To explore the effects of a carbohydrate-reduced high-protein diet with and without a clinically significant weight loss on circulating levels of FGF21 and GDF15 in patients with type 2 diabetes.

We measured circulating FGF21 and GDF15 in patients with type 2 diabetes who completed 2 previously published diet interventions. Study 1 randomized 28 subjects to an isocaloric diet in a 6 + 6-week crossover trial consisting of, in random order, a carbohydrate-reduced high-protein (CRHP) or a conventional diabetes (CD) diet. Study 2 randomized 72 subjects to a 6-week hypocaloric diet aiming at a ∼6% weight loss induced by either a CRHP or a CD diet. Fasting plasma FGF21 and GDF15 were measured before and after the interventions in a subset of samples (n = 24 in study 1, n = 66 in study 2).

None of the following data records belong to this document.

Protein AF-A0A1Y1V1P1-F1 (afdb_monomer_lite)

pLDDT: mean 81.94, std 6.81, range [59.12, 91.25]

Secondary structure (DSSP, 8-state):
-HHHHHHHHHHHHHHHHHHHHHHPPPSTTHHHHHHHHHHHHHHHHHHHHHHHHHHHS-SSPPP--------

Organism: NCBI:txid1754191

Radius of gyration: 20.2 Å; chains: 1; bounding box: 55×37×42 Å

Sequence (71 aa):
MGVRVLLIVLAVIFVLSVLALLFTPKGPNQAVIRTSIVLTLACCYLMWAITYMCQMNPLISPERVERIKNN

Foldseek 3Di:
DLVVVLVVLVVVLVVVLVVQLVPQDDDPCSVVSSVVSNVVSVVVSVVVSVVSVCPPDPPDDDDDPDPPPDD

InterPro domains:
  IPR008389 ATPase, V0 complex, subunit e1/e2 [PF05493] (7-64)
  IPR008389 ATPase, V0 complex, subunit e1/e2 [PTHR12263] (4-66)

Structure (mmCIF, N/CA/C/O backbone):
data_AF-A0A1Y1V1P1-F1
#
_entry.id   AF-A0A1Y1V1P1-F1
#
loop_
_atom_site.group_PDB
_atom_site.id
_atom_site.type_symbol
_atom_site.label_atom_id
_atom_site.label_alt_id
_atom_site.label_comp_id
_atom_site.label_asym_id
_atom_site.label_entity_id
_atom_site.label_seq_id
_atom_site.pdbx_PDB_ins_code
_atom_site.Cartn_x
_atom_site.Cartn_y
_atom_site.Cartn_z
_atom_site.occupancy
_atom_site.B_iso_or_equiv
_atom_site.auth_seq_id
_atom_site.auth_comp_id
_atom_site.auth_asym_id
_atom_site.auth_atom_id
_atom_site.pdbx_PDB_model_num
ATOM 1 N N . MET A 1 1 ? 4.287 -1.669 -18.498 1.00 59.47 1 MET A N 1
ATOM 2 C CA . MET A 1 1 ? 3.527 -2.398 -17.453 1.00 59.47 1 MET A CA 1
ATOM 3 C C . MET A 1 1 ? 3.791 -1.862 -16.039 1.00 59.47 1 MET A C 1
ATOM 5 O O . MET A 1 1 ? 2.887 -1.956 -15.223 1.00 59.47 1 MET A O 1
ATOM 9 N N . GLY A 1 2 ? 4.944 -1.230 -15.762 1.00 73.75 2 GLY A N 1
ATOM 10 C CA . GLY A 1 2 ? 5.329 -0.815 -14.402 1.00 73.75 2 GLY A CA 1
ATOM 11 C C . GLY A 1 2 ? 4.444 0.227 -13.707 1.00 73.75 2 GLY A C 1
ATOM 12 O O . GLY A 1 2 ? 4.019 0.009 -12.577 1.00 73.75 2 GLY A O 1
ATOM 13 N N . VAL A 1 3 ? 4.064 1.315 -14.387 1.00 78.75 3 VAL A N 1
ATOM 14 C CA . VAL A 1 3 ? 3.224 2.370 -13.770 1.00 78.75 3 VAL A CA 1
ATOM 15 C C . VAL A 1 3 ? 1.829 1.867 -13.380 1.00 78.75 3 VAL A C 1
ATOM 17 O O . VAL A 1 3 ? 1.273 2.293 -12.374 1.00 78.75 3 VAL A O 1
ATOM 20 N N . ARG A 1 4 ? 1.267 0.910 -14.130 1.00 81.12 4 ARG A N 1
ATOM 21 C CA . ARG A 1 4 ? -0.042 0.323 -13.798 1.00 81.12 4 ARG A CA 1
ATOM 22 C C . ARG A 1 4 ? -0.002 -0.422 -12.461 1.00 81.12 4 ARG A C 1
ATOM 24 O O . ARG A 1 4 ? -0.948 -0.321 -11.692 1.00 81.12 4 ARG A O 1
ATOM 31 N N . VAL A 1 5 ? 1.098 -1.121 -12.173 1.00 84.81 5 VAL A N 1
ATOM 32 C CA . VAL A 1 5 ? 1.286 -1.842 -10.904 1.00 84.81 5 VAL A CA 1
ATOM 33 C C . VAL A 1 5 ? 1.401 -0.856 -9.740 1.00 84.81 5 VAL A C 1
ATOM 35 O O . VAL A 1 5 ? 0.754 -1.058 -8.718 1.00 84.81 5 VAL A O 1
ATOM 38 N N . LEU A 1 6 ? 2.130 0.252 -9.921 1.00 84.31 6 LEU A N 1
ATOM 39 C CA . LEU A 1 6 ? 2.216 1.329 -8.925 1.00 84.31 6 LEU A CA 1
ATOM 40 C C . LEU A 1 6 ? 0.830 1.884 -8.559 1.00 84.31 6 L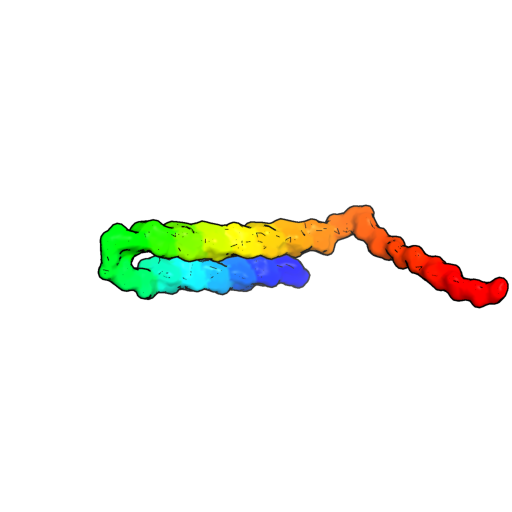EU A C 1
ATOM 42 O O . LEU A 1 6 ? 0.503 1.993 -7.381 1.00 84.31 6 LEU A O 1
ATOM 46 N N . LEU A 1 7 ? -0.010 2.170 -9.558 1.00 85.25 7 LEU A N 1
ATOM 47 C CA . LEU A 1 7 ? -1.358 2.700 -9.328 1.00 85.25 7 LEU A CA 1
ATOM 48 C C . LEU A 1 7 ? -2.283 1.694 -8.626 1.00 85.25 7 LEU A C 1
ATOM 50 O O . LEU A 1 7 ? -3.049 2.088 -7.750 1.00 85.25 7 LEU A O 1
ATOM 54 N N . ILE A 1 8 ? -2.198 0.404 -8.970 1.00 89.56 8 ILE A N 1
ATOM 55 C CA . ILE A 1 8 ? -3.004 -0.645 -8.326 1.00 89.56 8 ILE A CA 1
ATOM 56 C C . ILE A 1 8 ? -2.611 -0.796 -6.852 1.00 89.56 8 ILE A C 1
ATOM 58 O O . ILE A 1 8 ? -3.483 -0.805 -5.986 1.00 89.56 8 ILE A O 1
ATOM 62 N N . VAL A 1 9 ? -1.312 -0.873 -6.547 1.00 87.19 9 VAL A N 1
ATOM 63 C CA . VAL A 1 9 ? -0.843 -1.025 -5.160 1.00 87.19 9 VAL A CA 1
ATOM 64 C C . VAL A 1 9 ? -1.161 0.219 -4.329 1.00 87.19 9 VAL A C 1
ATOM 66 O O . VAL A 1 9 ? -1.610 0.085 -3.190 1.00 87.19 9 VAL A O 1
ATOM 69 N N . LEU A 1 10 ? -1.030 1.420 -4.903 1.00 88.12 10 LEU A N 1
ATOM 70 C CA . LEU A 1 10 ? -1.442 2.661 -4.243 1.00 88.12 10 LEU A CA 1
ATOM 71 C C . LEU A 1 10 ? -2.936 2.651 -3.909 1.00 88.12 10 LEU A C 1
ATOM 73 O O . LEU A 1 10 ? -3.311 2.986 -2.788 1.00 88.12 10 LEU A O 1
ATOM 77 N N . ALA A 1 11 ? -3.787 2.233 -4.850 1.00 89.69 11 ALA A N 1
ATOM 78 C CA . ALA A 1 11 ? -5.227 2.153 -4.631 1.00 89.69 11 ALA A CA 1
ATOM 79 C C . ALA A 1 11 ? -5.584 1.164 -3.509 1.00 89.69 11 ALA A C 1
ATOM 81 O O . ALA A 1 11 ? -6.397 1.486 -2.644 1.00 89.69 11 ALA A O 1
ATOM 82 N N . VAL A 1 12 ? -4.939 -0.007 -3.471 1.00 90.94 12 VAL A N 1
ATOM 83 C CA . VAL A 1 12 ? -5.150 -1.009 -2.412 1.00 90.94 12 VAL A CA 1
ATOM 84 C C . VAL A 1 12 ? -4.761 -0.453 -1.042 1.00 90.94 12 VAL A C 1
ATOM 86 O O . VAL A 1 12 ? -5.532 -0.563 -0.089 1.00 90.94 12 VAL A O 1
ATOM 89 N N . ILE A 1 13 ? -3.595 0.187 -0.932 1.00 88.56 13 ILE A N 1
ATOM 90 C CA . ILE A 1 13 ? -3.120 0.743 0.342 1.00 88.56 13 ILE A CA 1
ATOM 91 C C . ILE A 1 13 ? -3.970 1.932 0.786 1.00 88.56 13 ILE A C 1
ATOM 93 O O . ILE A 1 13 ? -4.258 2.071 1.976 1.00 88.56 13 ILE A O 1
ATOM 97 N N . PHE A 1 14 ? -4.427 2.761 -0.151 1.00 88.00 14 PHE A N 1
ATOM 98 C CA . PHE A 1 14 ? -5.347 3.853 0.143 1.00 88.00 14 PHE A CA 1
ATOM 99 C C . PHE A 1 14 ? -6.675 3.333 0.709 1.00 88.00 14 PHE A C 1
ATOM 101 O O . PHE A 1 14 ? -7.117 3.798 1.759 1.00 88.00 14 PHE A O 1
ATOM 108 N N . VAL A 1 15 ? -7.268 2.310 0.084 1.00 91.25 15 VAL A N 1
ATOM 109 C CA . VAL A 1 15 ? -8.495 1.670 0.586 1.00 91.25 15 VAL A CA 1
ATOM 110 C C . VAL A 1 15 ? -8.272 1.072 1.976 1.00 91.25 15 VAL A C 1
ATOM 112 O O . VAL A 1 15 ? -9.068 1.323 2.878 1.00 91.25 15 VAL A O 1
ATOM 115 N N . LEU A 1 16 ? -7.167 0.353 2.195 1.00 87.25 16 LEU A N 1
ATOM 116 C CA . LEU A 1 16 ? -6.823 -0.200 3.511 1.00 87.25 16 LEU A CA 1
ATOM 117 C C . LEU A 1 16 ? -6.650 0.887 4.579 1.00 87.25 16 LEU A C 1
ATOM 119 O O . LEU A 1 16 ? -7.080 0.706 5.716 1.00 87.25 16 LEU A O 1
ATOM 123 N N . SER A 1 17 ? -6.076 2.031 4.211 1.00 85.31 17 SER A N 1
ATOM 124 C CA . SER A 1 17 ? -5.880 3.164 5.121 1.00 85.31 17 SER A CA 1
ATOM 125 C C . SER A 1 17 ? -7.215 3.802 5.516 1.00 85.31 17 SER A C 1
ATOM 127 O O . SER A 1 17 ? -7.443 4.091 6.689 1.00 85.31 17 SER A O 1
ATOM 129 N N . VAL A 1 18 ? -8.137 3.962 4.562 1.00 86.69 18 VAL A N 1
ATOM 130 C CA . VAL A 1 18 ? -9.498 4.458 4.827 1.00 86.69 18 VAL A CA 1
ATOM 131 C C . VAL A 1 18 ? -10.278 3.476 5.705 1.00 86.69 18 VAL A C 1
ATOM 133 O O . VAL A 1 18 ? -10.924 3.891 6.669 1.00 86.69 18 VAL A O 1
ATOM 136 N N . LEU A 1 19 ? -10.175 2.172 5.433 1.00 86.69 19 LEU A N 1
ATOM 137 C CA . LEU A 1 19 ? -10.794 1.138 6.264 1.00 86.69 19 LEU A CA 1
ATOM 138 C C . LEU A 1 19 ? -10.238 1.165 7.692 1.00 86.69 19 LEU A C 1
ATOM 140 O O . LEU A 1 19 ? -11.018 1.132 8.640 1.00 86.69 19 LEU A O 1
ATOM 144 N N . ALA A 1 20 ? -8.923 1.311 7.870 1.00 83.12 20 ALA A N 1
ATOM 145 C CA . ALA A 1 20 ? -8.317 1.421 9.195 1.00 83.12 20 ALA A CA 1
ATOM 146 C C . ALA A 1 20 ? -8.877 2.614 9.993 1.00 83.12 20 ALA A C 1
ATOM 148 O O . ALA A 1 20 ? -9.182 2.474 11.179 1.00 83.12 20 ALA A O 1
ATOM 149 N N . LEU A 1 21 ? -9.099 3.767 9.352 1.00 80.38 21 LEU A N 1
ATOM 150 C CA . LEU A 1 21 ? -9.678 4.946 10.008 1.00 80.38 21 LEU A CA 1
ATOM 151 C C . LEU A 1 21 ? -11.128 4.724 10.466 1.00 80.38 21 LEU A C 1
ATOM 153 O O . LEU A 1 21 ? -11.496 5.157 11.565 1.00 80.38 21 LEU A O 1
ATOM 157 N N . LEU A 1 22 ? -11.930 4.035 9.648 1.00 81.44 22 LEU A N 1
ATOM 158 C CA . LEU A 1 22 ? -13.341 3.752 9.922 1.00 81.44 22 LEU A CA 1
ATOM 159 C C . LEU A 1 22 ? -13.529 2.645 10.967 1.00 81.44 22 LEU A C 1
ATOM 161 O O . LEU A 1 22 ? -14.365 2.785 11.857 1.00 81.44 22 LEU A O 1
ATOM 165 N N . PHE A 1 23 ? -12.730 1.579 10.898 1.00 79.44 23 PHE A N 1
ATOM 166 C CA . PHE A 1 23 ? -12.842 0.415 11.782 1.00 79.44 23 PHE A CA 1
ATOM 167 C C . PHE A 1 23 ? -12.111 0.569 13.127 1.00 79.44 23 PHE A C 1
ATOM 169 O O . PHE A 1 23 ? -12.200 -0.326 13.966 1.00 79.44 23 PHE A O 1
ATOM 176 N N . THR A 1 24 ? -11.417 1.686 13.390 1.00 77.31 24 THR A N 1
ATOM 177 C CA . THR A 1 24 ? -10.765 1.881 14.698 1.00 77.31 24 THR A CA 1
ATOM 178 C C . THR A 1 24 ? -11.813 2.106 15.806 1.00 77.31 24 THR A C 1
ATOM 180 O O . THR A 1 24 ? -12.530 3.116 15.755 1.00 77.31 24 THR A O 1
ATOM 183 N N . PRO A 1 25 ? -11.875 1.254 16.852 1.00 74.25 25 PRO A N 1
ATOM 184 C CA . PRO A 1 25 ? -12.820 1.400 17.958 1.00 74.25 25 PRO A CA 1
ATOM 185 C C . PRO A 1 25 ? -12.595 2.705 18.735 1.00 74.25 25 PRO A C 1
ATOM 187 O O . PRO A 1 25 ? -11.473 3.204 18.851 1.00 74.25 25 PRO A O 1
ATOM 190 N N . LYS A 1 26 ? -13.683 3.286 19.253 1.00 69.88 26 LYS A N 1
ATOM 191 C CA . LYS A 1 26 ? -13.641 4.528 20.040 1.00 69.88 26 LYS A CA 1
ATOM 192 C C . LYS A 1 26 ? -12.962 4.255 21.383 1.00 69.88 26 LYS A C 1
ATOM 194 O O . LYS A 1 26 ? -13.429 3.418 22.147 1.00 69.88 26 LYS A O 1
ATOM 199 N N . GLY A 1 27 ? -11.871 4.964 21.658 1.00 78.56 27 GLY A N 1
ATOM 200 C CA . GLY A 1 27 ? -11.095 4.830 22.889 1.00 78.56 27 GLY A CA 1
ATOM 201 C C . GLY A 1 27 ? -10.138 6.010 23.095 1.00 78.56 27 GLY A C 1
ATOM 202 O O . GLY A 1 27 ? -9.906 6.772 22.156 1.00 78.56 27 GLY A O 1
ATOM 203 N N . PRO A 1 28 ? -9.553 6.166 24.294 1.00 80.81 28 PRO A N 1
ATOM 204 C CA . PRO A 1 28 ? -8.660 7.287 24.619 1.00 80.81 28 PRO A CA 1
ATOM 205 C C . PRO A 1 28 ? -7.421 7.350 23.711 1.00 80.81 28 PRO A C 1
ATOM 207 O O . PRO A 1 28 ? -6.937 8.430 23.389 1.00 80.81 28 PRO A O 1
ATOM 210 N N . ASN A 1 29 ? -6.968 6.197 23.208 1.00 81.50 29 ASN A N 1
ATOM 211 C CA . ASN A 1 29 ? -5.796 6.082 22.335 1.00 81.50 29 ASN A CA 1
ATOM 212 C C . ASN A 1 29 ? -6.156 6.026 20.836 1.00 81.50 29 ASN A C 1
ATOM 214 O O . ASN A 1 29 ? -5.311 5.692 20.006 1.00 81.50 29 ASN A O 1
ATOM 218 N N . GLN A 1 30 ? -7.404 6.333 20.462 1.00 77.50 30 GLN A N 1
ATOM 219 C CA . GLN A 1 30 ? -7.902 6.168 19.091 1.00 77.50 30 GLN A CA 1
ATOM 220 C C . GLN A 1 30 ? -7.117 7.002 18.070 1.00 77.50 30 GLN A C 1
ATOM 222 O O . GLN A 1 30 ? -6.850 6.524 16.970 1.00 77.50 30 GLN A O 1
ATOM 227 N N . ALA A 1 31 ? -6.725 8.228 18.426 1.00 81.81 31 ALA A N 1
ATOM 228 C CA . ALA A 1 31 ? -5.936 9.082 17.541 1.00 81.81 31 ALA A CA 1
ATOM 229 C C . ALA A 1 31 ? -4.561 8.468 17.236 1.00 81.81 31 ALA A C 1
ATOM 231 O O . ALA A 1 31 ? -4.166 8.418 16.076 1.00 81.81 31 ALA A O 1
ATOM 232 N N . VAL A 1 32 ? -3.882 7.937 18.258 1.00 86.06 32 VAL A N 1
ATOM 233 C CA . VAL A 1 32 ? -2.551 7.323 18.129 1.00 86.06 32 VAL A CA 1
ATOM 234 C C . VAL A 1 32 ? -2.607 6.051 17.285 1.00 86.06 32 VAL A C 1
ATOM 236 O O . VAL A 1 32 ? -1.750 5.844 16.434 1.00 86.06 32 VAL A O 1
ATOM 239 N N . ILE A 1 33 ? -3.630 5.214 17.48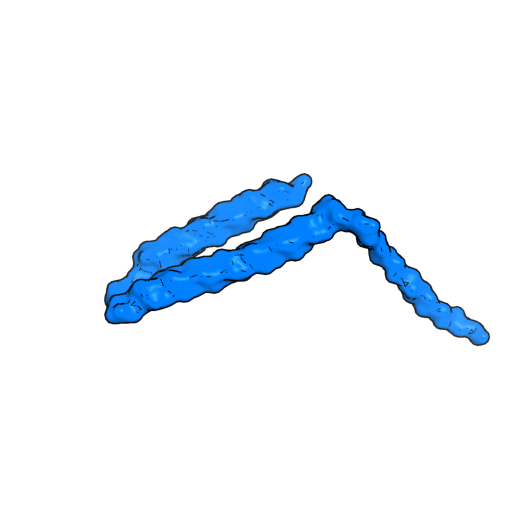1 1.00 84.81 33 ILE A N 1
ATOM 240 C CA . ILE A 1 33 ? -3.810 3.972 16.712 1.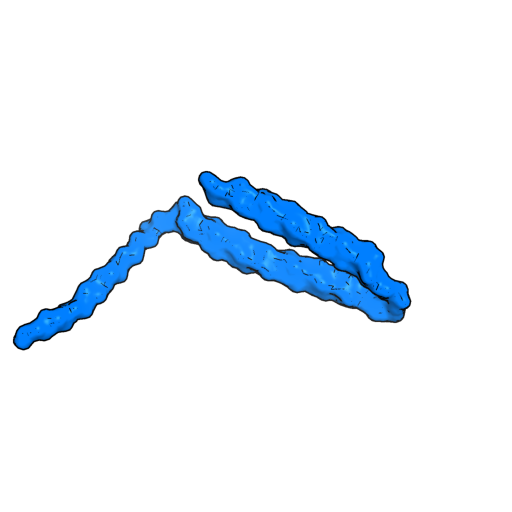00 84.81 33 ILE A CA 1
ATOM 241 C C . ILE A 1 33 ? -4.129 4.278 15.242 1.00 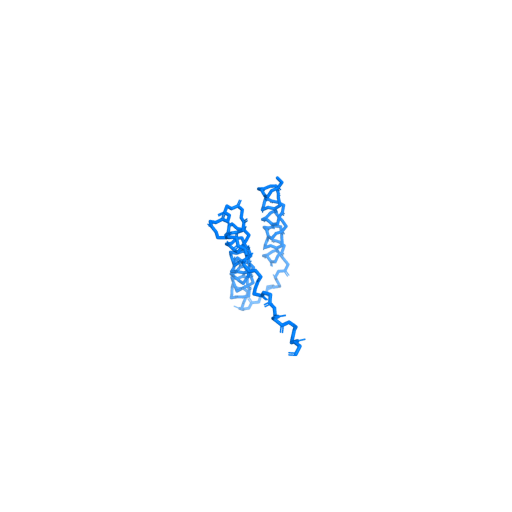84.81 33 ILE A C 1
ATOM 243 O O . ILE A 1 33 ? -3.586 3.646 14.340 1.00 84.81 33 ILE A O 1
ATOM 247 N N . ARG A 1 34 ? -4.976 5.280 14.979 1.00 83.38 34 ARG A N 1
ATOM 248 C CA . ARG A 1 34 ? -5.305 5.707 13.612 1.00 83.38 34 ARG A CA 1
ATOM 249 C C . ARG A 1 34 ? -4.078 6.205 12.859 1.00 83.38 34 ARG A C 1
ATOM 251 O O . ARG A 1 34 ? -3.856 5.804 11.720 1.00 83.38 34 ARG A O 1
ATOM 258 N N . THR A 1 35 ? -3.295 7.084 13.479 1.00 86.69 35 THR A N 1
ATOM 259 C CA . THR A 1 35 ? -2.140 7.696 12.816 1.00 86.69 35 THR A CA 1
ATOM 260 C C . THR A 1 35 ? -0.974 6.727 12.682 1.00 86.69 35 THR A C 1
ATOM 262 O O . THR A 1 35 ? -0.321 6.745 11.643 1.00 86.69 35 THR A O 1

Plasma levels of FGF21 were reduced by 54% in the isocaloric study (P < .05) and 18% in the hypocaloric study (P < .05) in CRHP-treated individuals only. Circulating GDF15 levels increased by 18% (P < .05) following weight loss in combination with a CRHP diet but only in those treated with metformin.

The CRHP diet significantly reduced FGF21 in people with type 2 diabetes independent of weight loss, supporting the role of FGF21 as a “nutrient sensor.” Combining metformin treatment with carbohydrate restriction and weight loss may provide additional metabolic improvements due to the rise in circulating GDF15.
TidsskriftJournal of the Endocrine Society
Udgave nummer4
Antal sider11
StatusUdgivet - 2024

Bibliografisk note

Funding Information:
Associate Prof. Nicolai J. Wewer Albrechtsen is supported by Novo Nordisk Foundation Excellence Emerging Investigator Grant—Endocrinology and Metabolism (Application No. NNF19OC0055001), EFSD Future Leader Award (NNF21SA0072746) and DFF Sapere Aude (1052-00003B). Novo Nordisk Foundation Center for Protein Research is supported financially by the Novo Nordisk Foundation (grant agreement NNF14CC0001). The isocaloric study (NCT02764021) was funded by grants from Arla Food for Health; the Novo Nordisk Foundation Center for Basic Metabolic Research, University of Copenhagen; the Department of Clinical Medicine, Aarhus University; the Department of Nutrition, Exercise and Sports, University of Copenhagen; and Copenhagen University Hospital—Bispebjerg and Frederiksberg. The hypocaloric study (NCT03814694) was funded by Arla Foods amba, The Danish Dairy Research Foundation, and Copenhagen University Hospital—Bispebjerg and Frederiksberg.

Publisher Copyright:
© The Author(s) 2024.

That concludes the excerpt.